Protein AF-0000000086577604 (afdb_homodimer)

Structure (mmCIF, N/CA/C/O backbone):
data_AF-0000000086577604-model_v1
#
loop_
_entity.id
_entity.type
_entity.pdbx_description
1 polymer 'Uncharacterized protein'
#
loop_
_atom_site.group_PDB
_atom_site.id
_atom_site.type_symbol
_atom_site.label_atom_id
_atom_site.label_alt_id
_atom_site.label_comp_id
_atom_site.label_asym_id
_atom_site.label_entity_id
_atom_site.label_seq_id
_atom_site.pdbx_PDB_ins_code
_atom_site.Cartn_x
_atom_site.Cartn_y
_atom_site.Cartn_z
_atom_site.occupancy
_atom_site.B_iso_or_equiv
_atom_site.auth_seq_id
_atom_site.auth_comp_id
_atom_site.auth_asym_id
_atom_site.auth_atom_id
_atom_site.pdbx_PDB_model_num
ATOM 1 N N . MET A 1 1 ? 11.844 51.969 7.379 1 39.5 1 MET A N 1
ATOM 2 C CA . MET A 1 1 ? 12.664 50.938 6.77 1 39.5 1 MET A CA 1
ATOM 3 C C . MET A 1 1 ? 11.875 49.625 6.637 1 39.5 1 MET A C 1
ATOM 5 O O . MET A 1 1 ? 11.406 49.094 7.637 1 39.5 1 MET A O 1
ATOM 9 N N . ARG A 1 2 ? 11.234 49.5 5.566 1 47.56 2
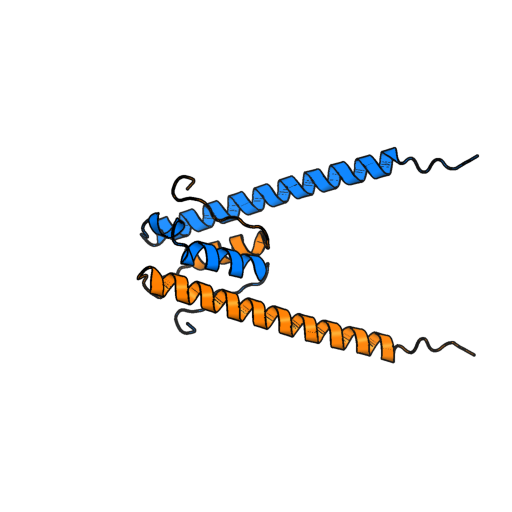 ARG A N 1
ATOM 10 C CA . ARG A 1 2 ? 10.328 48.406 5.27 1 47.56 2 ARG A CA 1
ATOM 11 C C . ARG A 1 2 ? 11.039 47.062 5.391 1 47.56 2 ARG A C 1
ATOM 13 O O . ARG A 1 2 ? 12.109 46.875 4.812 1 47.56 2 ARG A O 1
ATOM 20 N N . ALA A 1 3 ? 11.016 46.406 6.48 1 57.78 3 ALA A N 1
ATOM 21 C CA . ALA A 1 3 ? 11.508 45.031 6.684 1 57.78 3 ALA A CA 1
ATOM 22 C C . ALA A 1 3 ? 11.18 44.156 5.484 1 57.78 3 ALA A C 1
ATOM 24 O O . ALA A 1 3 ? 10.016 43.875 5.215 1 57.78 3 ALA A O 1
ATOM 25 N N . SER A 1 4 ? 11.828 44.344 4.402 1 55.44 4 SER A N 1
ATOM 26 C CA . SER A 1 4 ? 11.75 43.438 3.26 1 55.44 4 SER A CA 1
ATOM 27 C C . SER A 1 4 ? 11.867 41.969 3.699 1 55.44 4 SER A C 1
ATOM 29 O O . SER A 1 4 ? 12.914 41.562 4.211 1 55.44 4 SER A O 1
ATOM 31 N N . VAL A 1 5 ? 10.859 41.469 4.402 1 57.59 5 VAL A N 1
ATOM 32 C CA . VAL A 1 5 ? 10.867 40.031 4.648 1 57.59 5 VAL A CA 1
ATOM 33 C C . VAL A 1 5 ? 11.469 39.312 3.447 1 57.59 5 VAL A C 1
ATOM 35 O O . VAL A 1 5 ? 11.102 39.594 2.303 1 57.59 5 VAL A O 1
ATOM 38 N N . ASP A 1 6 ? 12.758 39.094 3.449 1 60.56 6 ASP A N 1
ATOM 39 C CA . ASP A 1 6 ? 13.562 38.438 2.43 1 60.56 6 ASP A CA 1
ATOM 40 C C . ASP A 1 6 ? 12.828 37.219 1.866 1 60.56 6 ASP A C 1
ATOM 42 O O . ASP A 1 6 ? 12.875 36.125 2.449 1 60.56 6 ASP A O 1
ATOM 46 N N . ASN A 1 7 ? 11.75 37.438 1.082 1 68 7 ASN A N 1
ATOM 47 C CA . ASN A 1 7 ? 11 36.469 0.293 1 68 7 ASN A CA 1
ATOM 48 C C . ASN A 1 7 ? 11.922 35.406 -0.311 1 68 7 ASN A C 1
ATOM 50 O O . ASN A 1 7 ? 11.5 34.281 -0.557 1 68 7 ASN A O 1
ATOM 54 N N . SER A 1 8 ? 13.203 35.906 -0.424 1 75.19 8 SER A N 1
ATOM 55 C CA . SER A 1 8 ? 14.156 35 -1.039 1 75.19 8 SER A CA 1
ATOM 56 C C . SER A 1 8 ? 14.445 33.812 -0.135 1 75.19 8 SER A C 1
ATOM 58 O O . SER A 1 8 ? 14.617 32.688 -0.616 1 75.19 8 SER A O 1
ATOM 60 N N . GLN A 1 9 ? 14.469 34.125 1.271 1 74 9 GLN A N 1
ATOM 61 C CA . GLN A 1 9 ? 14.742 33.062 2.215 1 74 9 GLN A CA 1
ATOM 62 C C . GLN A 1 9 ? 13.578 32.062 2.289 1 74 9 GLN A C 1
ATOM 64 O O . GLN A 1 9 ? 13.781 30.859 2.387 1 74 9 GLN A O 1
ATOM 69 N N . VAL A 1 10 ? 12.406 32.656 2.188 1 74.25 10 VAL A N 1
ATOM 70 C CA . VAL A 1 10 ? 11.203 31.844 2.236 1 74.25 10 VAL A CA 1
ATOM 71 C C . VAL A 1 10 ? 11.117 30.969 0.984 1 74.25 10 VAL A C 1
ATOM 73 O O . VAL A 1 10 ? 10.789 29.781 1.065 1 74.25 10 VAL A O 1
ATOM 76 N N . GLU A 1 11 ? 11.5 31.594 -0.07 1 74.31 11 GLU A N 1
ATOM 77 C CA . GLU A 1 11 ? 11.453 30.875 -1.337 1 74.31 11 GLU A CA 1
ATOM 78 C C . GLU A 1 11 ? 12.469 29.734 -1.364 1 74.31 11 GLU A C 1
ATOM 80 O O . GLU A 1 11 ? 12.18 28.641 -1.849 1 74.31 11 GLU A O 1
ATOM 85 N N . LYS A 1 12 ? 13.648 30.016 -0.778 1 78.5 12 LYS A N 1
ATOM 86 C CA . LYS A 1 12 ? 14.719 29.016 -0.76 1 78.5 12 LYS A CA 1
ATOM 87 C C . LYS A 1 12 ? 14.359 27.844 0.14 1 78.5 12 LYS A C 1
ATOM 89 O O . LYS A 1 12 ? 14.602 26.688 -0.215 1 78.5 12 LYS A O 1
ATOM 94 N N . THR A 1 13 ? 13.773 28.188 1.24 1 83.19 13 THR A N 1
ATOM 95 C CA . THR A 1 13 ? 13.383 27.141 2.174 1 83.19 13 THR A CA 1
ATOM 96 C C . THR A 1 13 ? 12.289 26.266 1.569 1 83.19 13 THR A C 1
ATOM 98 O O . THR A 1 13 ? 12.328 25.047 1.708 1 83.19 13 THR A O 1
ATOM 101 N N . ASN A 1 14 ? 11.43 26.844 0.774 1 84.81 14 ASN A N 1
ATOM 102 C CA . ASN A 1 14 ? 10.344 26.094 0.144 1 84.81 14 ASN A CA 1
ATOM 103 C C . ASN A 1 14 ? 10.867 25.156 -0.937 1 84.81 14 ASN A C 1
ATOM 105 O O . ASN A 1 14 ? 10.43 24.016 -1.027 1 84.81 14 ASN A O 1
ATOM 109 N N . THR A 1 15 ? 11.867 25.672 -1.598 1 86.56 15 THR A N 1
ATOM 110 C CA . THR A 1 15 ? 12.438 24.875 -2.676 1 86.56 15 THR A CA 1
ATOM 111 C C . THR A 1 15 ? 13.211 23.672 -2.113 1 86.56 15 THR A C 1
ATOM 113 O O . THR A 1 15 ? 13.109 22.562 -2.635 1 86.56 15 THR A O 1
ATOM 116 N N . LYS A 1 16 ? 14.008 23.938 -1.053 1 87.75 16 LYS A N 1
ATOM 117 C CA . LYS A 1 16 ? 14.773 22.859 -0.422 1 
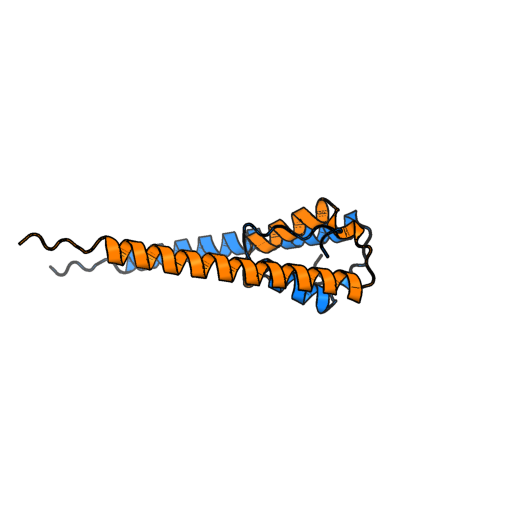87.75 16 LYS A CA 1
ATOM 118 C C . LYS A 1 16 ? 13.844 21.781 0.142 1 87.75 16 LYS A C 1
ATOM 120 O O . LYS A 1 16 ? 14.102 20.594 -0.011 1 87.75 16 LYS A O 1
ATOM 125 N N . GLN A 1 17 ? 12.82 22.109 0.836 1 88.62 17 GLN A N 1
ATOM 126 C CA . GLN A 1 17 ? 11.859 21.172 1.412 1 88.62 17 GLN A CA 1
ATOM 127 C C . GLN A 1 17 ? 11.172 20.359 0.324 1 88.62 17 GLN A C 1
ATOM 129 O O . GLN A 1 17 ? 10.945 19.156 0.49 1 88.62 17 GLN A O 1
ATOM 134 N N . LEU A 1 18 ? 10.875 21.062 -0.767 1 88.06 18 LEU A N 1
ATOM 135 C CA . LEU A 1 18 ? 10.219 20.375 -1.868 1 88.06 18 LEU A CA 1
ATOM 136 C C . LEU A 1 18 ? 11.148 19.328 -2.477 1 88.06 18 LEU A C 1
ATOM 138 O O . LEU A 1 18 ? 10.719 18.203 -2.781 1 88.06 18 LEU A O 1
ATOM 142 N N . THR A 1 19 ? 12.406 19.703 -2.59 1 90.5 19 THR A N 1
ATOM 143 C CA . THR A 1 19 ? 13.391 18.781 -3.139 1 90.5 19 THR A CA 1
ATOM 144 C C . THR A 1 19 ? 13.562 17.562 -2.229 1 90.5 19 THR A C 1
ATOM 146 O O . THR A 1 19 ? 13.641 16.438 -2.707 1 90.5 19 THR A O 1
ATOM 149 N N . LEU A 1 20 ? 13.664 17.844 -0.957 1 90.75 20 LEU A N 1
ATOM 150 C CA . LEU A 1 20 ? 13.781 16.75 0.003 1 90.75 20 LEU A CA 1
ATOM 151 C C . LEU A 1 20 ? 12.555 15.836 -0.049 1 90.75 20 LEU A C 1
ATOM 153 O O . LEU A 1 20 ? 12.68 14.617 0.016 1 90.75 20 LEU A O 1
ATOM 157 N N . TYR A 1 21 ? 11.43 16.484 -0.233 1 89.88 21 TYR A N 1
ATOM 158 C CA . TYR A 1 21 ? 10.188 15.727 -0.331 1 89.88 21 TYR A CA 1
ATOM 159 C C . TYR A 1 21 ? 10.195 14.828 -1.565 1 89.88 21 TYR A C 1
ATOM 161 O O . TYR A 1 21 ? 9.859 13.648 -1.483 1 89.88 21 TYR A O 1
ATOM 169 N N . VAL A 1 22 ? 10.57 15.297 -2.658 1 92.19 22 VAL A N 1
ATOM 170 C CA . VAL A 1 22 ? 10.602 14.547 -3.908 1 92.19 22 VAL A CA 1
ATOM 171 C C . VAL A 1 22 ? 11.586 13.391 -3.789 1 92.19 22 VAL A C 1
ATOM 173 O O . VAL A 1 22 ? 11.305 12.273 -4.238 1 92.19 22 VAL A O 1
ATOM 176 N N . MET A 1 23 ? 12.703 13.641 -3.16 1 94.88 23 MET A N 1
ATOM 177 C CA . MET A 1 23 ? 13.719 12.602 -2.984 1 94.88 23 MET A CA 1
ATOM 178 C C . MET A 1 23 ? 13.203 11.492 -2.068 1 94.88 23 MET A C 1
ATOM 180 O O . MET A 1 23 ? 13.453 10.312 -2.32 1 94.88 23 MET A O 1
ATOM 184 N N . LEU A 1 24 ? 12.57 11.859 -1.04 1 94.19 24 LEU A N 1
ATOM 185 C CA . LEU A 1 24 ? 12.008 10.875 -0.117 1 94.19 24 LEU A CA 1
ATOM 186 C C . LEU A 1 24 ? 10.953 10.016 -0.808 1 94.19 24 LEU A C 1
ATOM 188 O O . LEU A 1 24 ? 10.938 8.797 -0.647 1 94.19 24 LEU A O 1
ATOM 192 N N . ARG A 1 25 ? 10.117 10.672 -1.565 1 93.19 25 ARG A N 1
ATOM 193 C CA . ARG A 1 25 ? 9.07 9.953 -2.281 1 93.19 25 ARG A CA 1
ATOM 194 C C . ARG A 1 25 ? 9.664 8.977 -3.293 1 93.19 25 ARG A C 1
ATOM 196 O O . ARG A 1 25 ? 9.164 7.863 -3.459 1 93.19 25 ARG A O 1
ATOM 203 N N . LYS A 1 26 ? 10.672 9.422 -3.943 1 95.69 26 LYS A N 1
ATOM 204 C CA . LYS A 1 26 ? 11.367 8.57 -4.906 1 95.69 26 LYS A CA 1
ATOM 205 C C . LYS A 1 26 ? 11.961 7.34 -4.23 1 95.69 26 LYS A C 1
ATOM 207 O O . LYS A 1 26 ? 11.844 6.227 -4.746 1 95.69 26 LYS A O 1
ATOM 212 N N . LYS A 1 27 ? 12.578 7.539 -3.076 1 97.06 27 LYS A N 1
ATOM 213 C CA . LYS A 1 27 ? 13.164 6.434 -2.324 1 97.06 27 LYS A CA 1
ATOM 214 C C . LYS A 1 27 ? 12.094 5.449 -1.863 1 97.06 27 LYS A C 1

--------------------

PROBLEM TO SOLVE ->
Above are the records; copy from them only the lines starting at the one containing "ATOM 9 N N ." and ending at the one containing "ATOM 11 C C", exactly and without pictures.

TASK RESPONSE ->
ATOM 9 N N . ARG A 1 2 ? 11.234 49.5 5.566 1 47.56 2
 ARG A N 1
ATOM 10 C CA . ARG A 1 2 ? 10.328 48.406 5.27 1 47.56 2 ARG A CA 1
ATOM 11 C C . ARG A 1 2 ? 11.039 47.062 5.391 1 47.56 2 ARG A C 1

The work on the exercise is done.